╔══

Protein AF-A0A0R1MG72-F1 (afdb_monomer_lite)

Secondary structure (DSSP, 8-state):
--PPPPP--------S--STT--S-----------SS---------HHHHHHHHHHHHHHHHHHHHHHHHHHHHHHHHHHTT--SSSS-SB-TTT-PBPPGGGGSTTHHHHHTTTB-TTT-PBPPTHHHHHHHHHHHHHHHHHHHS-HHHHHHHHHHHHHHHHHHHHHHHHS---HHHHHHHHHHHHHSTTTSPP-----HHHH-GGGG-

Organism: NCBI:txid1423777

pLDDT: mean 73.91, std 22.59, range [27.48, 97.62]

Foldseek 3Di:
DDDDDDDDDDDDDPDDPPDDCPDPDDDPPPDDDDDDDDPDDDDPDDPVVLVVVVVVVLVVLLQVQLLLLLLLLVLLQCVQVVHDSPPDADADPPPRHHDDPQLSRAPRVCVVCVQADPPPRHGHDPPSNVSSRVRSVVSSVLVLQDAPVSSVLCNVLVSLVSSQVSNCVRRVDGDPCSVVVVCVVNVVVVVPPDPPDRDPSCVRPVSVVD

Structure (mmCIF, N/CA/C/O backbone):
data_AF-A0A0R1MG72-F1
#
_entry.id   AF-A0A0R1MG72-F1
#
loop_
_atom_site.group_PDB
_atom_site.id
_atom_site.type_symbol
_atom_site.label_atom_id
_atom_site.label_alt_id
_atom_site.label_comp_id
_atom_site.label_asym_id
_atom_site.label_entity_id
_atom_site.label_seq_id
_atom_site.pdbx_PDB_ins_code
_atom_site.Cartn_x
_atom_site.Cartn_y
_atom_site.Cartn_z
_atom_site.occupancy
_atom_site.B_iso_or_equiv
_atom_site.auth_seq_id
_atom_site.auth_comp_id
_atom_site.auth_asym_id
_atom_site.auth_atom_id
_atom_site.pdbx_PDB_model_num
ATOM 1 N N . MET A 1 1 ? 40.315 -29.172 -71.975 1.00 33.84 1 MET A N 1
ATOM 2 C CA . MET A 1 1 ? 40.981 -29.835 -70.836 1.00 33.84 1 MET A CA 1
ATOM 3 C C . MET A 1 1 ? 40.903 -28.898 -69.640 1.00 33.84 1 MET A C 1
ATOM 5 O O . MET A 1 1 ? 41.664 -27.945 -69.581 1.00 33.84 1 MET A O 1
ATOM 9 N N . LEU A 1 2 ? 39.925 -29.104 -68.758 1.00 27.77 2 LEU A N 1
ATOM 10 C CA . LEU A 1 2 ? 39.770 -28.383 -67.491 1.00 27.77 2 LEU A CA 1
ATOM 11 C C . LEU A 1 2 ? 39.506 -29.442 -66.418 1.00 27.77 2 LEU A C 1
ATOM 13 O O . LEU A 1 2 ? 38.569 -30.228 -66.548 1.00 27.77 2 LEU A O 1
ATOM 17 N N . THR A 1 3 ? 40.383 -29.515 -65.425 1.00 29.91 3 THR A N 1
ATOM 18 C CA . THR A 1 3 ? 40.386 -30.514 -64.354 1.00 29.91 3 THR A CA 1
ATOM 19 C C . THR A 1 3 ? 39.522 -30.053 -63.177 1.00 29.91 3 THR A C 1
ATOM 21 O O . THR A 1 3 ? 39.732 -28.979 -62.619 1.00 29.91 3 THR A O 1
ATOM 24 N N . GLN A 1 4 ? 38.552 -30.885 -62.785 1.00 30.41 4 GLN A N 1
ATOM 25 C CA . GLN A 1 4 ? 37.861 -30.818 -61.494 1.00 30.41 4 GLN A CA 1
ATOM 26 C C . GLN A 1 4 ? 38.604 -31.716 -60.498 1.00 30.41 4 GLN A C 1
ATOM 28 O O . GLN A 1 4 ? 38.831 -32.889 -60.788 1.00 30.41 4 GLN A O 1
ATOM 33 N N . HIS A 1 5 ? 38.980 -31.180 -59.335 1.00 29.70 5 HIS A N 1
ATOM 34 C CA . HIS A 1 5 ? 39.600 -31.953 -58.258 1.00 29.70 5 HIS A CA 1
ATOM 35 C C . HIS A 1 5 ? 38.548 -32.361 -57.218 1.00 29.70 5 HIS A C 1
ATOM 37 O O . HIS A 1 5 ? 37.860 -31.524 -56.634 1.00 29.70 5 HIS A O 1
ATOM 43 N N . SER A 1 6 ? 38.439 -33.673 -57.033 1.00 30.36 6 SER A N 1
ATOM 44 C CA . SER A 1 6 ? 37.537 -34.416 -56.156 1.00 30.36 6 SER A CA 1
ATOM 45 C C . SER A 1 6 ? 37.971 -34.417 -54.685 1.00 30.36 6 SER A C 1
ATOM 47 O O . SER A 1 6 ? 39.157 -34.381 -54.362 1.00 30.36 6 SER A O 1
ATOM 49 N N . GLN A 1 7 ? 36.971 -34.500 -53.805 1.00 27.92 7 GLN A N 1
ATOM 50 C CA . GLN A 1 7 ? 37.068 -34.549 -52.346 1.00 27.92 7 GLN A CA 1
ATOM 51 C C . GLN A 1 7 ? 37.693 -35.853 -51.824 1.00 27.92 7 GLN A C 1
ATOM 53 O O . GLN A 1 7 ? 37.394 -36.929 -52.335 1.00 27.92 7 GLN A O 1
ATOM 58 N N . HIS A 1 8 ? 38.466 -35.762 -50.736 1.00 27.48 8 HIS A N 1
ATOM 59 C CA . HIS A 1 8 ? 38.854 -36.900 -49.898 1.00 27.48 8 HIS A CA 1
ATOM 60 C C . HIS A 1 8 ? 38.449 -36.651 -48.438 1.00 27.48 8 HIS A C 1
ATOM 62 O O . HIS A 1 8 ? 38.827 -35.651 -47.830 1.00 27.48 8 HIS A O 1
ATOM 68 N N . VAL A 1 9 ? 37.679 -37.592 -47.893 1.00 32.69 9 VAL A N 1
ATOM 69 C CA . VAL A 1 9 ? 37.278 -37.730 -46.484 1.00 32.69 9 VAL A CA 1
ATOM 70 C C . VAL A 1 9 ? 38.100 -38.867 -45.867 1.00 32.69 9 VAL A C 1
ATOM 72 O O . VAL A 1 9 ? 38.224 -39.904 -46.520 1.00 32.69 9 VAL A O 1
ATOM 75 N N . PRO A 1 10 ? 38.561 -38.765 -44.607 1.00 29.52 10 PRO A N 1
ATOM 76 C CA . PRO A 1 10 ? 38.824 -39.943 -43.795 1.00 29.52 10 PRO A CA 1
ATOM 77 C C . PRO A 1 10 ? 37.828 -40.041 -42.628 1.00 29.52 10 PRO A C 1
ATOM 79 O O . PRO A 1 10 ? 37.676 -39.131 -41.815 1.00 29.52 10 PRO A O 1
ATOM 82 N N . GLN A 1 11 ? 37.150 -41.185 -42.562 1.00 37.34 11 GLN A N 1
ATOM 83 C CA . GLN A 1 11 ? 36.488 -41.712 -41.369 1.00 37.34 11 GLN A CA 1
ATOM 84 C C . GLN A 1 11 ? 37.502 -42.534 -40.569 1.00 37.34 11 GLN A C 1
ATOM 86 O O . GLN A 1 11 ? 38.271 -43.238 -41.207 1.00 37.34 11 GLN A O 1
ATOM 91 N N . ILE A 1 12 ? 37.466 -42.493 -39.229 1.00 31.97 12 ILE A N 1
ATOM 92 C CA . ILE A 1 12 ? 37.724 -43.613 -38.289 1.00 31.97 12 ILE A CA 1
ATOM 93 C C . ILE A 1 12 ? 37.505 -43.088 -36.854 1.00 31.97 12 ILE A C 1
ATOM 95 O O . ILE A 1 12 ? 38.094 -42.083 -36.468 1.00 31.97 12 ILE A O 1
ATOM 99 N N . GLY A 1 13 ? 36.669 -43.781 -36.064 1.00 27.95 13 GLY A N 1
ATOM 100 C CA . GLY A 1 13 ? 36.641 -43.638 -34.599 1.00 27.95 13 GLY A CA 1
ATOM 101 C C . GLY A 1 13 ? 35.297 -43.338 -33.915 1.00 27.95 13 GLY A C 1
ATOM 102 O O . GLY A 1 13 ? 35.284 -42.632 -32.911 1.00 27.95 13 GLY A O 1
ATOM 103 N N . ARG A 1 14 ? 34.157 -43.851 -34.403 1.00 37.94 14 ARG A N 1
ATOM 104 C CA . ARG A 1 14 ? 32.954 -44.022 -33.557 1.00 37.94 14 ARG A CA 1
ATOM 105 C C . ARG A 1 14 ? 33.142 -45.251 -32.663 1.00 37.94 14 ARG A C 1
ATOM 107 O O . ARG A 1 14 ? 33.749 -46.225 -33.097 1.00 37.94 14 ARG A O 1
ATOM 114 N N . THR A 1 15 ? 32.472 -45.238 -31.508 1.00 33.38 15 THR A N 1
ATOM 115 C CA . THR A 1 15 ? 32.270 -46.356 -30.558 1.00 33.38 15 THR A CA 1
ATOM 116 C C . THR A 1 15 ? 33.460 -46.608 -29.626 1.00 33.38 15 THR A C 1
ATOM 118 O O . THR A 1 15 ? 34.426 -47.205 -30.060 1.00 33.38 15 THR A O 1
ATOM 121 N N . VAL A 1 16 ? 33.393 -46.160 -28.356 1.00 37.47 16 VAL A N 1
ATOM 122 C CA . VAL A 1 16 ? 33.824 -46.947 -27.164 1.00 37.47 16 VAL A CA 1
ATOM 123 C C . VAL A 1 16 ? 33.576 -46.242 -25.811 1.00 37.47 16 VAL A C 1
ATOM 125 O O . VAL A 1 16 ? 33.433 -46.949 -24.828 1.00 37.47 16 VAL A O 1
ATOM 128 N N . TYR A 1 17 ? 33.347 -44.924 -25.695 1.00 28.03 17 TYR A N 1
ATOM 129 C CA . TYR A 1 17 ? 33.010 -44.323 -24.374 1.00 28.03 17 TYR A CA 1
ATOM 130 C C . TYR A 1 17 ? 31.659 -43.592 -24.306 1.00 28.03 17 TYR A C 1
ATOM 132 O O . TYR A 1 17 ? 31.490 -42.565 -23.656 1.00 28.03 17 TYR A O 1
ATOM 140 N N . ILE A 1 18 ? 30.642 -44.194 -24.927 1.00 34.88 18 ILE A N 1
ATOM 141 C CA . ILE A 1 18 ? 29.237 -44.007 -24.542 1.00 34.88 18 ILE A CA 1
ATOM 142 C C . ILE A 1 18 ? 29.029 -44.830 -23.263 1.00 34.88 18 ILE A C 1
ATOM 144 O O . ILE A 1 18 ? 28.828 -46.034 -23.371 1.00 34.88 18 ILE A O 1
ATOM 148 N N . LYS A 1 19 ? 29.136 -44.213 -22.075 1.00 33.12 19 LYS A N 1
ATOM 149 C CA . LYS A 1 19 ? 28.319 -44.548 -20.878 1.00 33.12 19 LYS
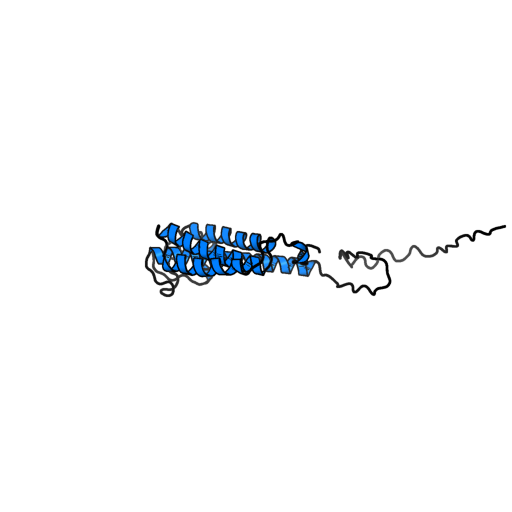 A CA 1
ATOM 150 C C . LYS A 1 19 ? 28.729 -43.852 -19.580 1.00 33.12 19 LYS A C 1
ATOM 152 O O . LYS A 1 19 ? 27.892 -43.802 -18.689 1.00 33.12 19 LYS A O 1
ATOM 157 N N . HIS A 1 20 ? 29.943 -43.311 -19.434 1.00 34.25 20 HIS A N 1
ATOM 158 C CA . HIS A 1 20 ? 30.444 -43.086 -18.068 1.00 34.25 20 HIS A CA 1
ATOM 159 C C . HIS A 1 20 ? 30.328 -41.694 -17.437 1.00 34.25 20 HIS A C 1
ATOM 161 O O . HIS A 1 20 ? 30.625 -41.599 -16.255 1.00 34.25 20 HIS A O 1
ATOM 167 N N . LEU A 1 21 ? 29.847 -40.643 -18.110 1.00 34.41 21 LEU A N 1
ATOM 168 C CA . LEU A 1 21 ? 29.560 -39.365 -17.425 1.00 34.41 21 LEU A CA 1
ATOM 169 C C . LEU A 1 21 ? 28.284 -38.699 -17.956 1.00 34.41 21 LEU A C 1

╚══
╔══

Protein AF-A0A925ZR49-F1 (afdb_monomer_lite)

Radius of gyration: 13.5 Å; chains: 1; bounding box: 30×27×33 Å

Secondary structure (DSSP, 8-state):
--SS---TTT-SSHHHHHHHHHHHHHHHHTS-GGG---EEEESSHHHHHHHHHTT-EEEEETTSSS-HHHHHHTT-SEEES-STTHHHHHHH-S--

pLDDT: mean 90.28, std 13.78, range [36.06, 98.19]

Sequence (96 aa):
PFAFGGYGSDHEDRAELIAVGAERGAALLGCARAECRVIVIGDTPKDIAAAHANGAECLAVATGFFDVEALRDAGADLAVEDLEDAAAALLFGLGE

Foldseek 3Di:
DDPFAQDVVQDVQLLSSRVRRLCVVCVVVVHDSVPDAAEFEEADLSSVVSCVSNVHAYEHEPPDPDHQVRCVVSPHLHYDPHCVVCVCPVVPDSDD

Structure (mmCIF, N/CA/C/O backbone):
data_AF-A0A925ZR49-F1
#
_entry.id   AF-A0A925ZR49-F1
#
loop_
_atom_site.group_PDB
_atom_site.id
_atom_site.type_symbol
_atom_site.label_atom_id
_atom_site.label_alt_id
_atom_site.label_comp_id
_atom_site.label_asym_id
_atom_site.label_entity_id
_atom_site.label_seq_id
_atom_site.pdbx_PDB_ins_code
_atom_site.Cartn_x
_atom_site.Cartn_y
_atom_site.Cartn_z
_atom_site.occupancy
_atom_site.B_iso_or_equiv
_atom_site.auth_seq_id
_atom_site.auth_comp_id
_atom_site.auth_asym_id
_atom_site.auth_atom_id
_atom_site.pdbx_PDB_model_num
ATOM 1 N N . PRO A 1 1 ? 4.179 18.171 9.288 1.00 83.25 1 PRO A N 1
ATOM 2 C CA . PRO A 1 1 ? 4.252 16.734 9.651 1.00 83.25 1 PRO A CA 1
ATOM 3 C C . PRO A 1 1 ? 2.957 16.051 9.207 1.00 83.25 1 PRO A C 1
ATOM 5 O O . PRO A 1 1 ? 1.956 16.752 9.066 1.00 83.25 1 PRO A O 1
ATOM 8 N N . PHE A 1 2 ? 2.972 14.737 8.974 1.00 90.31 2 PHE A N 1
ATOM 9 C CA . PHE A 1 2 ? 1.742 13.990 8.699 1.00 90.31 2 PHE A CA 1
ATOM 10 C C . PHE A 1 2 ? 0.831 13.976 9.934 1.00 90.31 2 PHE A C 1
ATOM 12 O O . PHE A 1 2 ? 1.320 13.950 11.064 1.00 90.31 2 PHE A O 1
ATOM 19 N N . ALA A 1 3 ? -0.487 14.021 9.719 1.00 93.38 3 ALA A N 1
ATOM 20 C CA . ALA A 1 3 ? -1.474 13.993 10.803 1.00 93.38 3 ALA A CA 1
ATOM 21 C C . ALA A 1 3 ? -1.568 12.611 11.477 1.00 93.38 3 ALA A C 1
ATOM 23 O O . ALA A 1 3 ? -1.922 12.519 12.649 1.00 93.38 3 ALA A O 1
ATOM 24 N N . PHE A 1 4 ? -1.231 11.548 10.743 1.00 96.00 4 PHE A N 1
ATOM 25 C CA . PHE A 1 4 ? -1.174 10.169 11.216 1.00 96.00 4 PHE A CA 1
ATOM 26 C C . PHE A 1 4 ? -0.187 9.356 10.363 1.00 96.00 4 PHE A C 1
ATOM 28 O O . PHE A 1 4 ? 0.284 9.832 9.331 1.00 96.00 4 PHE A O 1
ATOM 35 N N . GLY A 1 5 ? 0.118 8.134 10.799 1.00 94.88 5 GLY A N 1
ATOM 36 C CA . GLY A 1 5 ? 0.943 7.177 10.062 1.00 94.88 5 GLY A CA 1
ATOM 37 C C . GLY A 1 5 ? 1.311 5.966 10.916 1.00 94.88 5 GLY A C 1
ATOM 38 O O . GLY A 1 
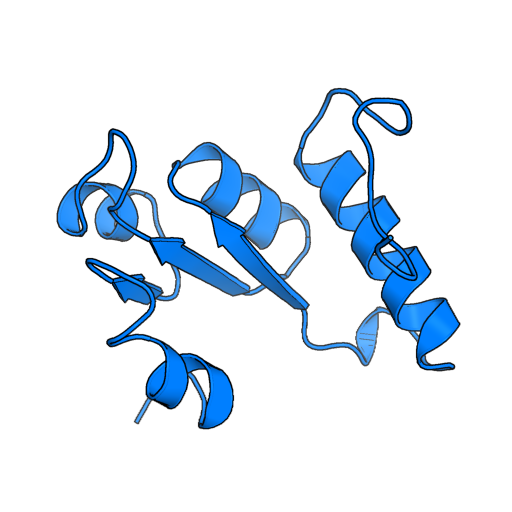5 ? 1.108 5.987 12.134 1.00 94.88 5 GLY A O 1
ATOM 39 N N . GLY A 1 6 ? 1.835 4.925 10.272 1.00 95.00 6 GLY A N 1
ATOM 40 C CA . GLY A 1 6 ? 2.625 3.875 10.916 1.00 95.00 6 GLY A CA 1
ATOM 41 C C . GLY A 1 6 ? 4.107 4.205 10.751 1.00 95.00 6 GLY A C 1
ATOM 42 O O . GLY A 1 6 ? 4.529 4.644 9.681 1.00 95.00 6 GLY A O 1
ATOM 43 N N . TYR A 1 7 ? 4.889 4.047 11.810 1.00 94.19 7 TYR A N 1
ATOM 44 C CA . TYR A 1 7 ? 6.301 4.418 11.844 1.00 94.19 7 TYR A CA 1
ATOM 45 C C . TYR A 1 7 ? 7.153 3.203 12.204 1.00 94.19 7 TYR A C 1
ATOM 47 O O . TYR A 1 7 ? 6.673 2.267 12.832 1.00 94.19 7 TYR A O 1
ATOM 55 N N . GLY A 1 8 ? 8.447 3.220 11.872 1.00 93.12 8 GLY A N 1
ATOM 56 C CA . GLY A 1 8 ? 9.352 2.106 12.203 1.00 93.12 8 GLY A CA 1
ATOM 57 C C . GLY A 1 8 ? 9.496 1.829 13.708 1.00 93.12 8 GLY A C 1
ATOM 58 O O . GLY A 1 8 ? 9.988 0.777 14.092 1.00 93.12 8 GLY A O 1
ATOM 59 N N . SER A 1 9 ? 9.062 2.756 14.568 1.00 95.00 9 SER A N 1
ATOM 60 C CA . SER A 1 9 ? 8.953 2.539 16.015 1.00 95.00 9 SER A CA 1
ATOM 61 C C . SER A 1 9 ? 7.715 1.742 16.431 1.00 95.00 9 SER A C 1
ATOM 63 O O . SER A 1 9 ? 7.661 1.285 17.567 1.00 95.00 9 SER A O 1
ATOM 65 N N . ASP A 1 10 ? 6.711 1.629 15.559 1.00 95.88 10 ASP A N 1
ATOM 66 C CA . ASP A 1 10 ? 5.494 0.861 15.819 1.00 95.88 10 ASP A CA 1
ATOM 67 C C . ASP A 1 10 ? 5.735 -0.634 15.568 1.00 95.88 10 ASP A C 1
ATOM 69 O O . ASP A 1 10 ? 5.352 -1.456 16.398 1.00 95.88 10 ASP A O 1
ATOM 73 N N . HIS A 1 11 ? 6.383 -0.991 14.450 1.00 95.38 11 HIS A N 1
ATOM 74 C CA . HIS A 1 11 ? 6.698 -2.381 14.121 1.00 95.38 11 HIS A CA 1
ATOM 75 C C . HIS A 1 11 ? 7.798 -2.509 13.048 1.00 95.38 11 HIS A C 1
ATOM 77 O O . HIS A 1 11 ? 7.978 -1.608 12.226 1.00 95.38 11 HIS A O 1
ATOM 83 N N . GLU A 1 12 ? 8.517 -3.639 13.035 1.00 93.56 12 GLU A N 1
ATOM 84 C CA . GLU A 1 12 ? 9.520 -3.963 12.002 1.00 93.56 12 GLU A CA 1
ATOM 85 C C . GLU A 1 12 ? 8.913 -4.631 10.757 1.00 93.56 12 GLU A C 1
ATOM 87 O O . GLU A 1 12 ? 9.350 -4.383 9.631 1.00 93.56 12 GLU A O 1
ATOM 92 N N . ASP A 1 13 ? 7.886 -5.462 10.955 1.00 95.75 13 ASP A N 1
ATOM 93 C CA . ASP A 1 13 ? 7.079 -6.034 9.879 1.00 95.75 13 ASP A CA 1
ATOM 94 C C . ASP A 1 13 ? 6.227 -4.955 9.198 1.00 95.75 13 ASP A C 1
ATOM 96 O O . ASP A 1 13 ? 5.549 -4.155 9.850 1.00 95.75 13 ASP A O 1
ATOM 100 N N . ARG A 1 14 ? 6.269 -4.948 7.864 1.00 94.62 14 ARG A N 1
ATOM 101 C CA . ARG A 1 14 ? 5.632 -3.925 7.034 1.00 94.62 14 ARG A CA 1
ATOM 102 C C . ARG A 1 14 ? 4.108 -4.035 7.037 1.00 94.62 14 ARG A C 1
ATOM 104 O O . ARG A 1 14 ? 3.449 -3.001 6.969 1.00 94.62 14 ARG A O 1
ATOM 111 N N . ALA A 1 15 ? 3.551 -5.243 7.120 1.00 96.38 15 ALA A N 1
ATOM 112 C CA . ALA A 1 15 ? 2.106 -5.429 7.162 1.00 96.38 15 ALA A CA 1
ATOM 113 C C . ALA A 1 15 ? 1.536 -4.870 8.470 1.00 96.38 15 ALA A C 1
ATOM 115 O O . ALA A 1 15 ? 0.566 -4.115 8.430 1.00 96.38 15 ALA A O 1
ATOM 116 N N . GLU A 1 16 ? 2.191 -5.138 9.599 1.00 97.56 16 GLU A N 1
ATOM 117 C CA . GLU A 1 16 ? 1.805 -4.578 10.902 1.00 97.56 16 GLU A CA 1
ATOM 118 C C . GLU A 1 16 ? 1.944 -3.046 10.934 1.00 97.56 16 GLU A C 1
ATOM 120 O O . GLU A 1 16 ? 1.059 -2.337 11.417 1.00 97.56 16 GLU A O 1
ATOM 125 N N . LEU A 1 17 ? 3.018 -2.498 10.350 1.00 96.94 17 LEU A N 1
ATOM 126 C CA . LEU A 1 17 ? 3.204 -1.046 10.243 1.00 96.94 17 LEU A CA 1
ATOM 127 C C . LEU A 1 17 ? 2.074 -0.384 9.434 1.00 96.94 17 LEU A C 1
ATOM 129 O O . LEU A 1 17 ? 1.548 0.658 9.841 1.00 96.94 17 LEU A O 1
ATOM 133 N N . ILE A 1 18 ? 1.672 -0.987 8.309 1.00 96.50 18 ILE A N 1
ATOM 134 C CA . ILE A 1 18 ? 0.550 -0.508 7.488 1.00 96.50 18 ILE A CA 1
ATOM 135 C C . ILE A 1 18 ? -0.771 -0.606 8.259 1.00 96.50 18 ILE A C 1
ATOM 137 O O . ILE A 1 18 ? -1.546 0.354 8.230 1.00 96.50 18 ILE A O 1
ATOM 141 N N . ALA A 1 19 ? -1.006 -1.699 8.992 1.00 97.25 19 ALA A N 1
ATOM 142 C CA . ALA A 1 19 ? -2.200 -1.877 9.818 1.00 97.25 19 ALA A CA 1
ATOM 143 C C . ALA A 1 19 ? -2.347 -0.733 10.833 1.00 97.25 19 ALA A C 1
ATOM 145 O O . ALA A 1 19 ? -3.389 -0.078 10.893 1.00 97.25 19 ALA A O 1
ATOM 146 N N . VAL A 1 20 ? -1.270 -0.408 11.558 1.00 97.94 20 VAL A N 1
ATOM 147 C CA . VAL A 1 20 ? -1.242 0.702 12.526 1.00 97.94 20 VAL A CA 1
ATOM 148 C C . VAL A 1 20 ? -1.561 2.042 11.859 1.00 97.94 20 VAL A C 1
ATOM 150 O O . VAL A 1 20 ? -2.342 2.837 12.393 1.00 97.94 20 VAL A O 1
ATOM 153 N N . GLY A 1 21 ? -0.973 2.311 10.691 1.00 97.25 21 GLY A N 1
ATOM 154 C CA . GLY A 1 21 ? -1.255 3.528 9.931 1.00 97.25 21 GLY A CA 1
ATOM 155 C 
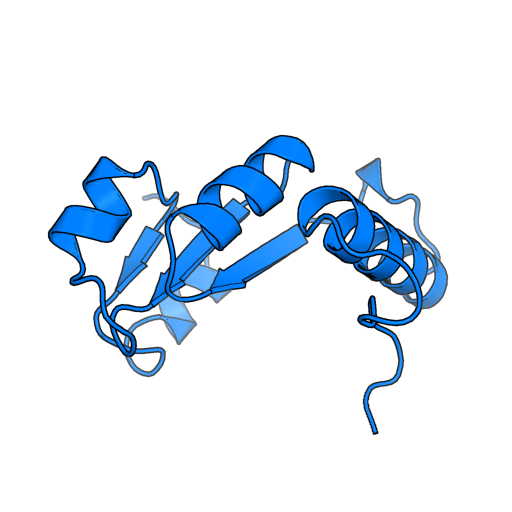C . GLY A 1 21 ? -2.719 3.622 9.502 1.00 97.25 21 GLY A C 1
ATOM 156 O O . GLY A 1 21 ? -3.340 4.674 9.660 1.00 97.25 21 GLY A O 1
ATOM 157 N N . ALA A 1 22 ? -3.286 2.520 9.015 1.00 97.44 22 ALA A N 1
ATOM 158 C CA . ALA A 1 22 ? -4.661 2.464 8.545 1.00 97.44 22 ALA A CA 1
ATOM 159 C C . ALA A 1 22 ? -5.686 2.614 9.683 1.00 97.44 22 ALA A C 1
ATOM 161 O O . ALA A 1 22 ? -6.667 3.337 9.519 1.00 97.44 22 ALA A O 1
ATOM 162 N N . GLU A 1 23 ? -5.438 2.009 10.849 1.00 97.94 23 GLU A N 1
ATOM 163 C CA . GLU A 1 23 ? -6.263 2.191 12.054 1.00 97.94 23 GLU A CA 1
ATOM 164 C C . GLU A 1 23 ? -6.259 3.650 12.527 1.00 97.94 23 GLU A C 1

╚══

_TASK ITEM_: The entries above hold the needed span. Transcribe exactly the lines from the one with "ATOM 85 C C" to the one with "ATOM 125 N N", both included.

_REPLY TO THE EXERCISE_:
ATOM 85 C C . GLU A 1 12 ? 8.913 -4.631 10.757 1.00 93.56 12 GLU A C 1
ATOM 87 O O . GLU A 1 12 ? 9.350 -4.383 9.631 1.00 93.56 12 GLU A O 1
ATOM 92 N N . ASP A 1 13 ? 7.886 -5.462 10.955 1.00 95.75 13 ASP A N 1
ATOM 93 C CA . ASP A 1 13 ? 7.079 -6.034 9.879 1.00 95.75 13 ASP A CA 1
ATOM 94 C C . ASP A 1 13 ? 6.227 -4.955 9.198 1.00 95.75 13 ASP A C 1
ATOM 96 O O . ASP A 1 13 ? 5.549 -4.155 9.850 1.00 95.75 13 ASP A O 1
ATOM 100 N N . ARG A 1 14 ? 6.269 -4.948 7.864 1.00 94.62 14 ARG A N 1
ATOM 101 C CA . ARG A 1 14 ? 5.632 -3.925 7.034 1.00 94.62 14 ARG A CA 1
ATOM 102 C C . ARG A 1 14 ? 4.108 -4.035 7.037 1.00 94.62 14 ARG A C 1
ATOM 104 O O . ARG A 1 14 ? 3.449 -3.001 6.969 1.00 94.62 14 ARG A O 1
ATOM 111 N N . ALA A 1 15 ? 3.551 -5.243 7.120 1.00 96.38 15 ALA A N 1
ATOM 112 C CA . ALA A 1 15 ? 2.106 -5.429 7.162 1.00 96.38 15 ALA A CA 1
ATOM 113 C C . ALA A 1 15 ? 1.536 -4.870 8.470 1.00 96.38 15 ALA A C 1
ATOM 115 O O . ALA A 1 15 ? 0.566 -4.115 8.430 1.00 96.38 15 ALA A O 1
ATOM 116 N N . GLU A 1 16 ? 2.191 -5.138 9.599 1.00 97.56 16 GLU A N 1
ATOM 117 C CA . GLU A 1 16 ? 1.805 -4.578 10.902 1.00 97.56 16 GLU A CA 1
ATOM 118 C C . GLU A 1 16 ? 1.944 -3.046 10.934 1.00 97.56 16 GLU A C 1
ATOM 120 O O . GLU A 1 16 ? 1.059 -2.337 11.417 1.00 97.56 16 GLU A O 1
ATOM 125 N N . LEU A 1 17 ? 3.018 -2.498 10.350 1.00 96.94 17 LEU A N 1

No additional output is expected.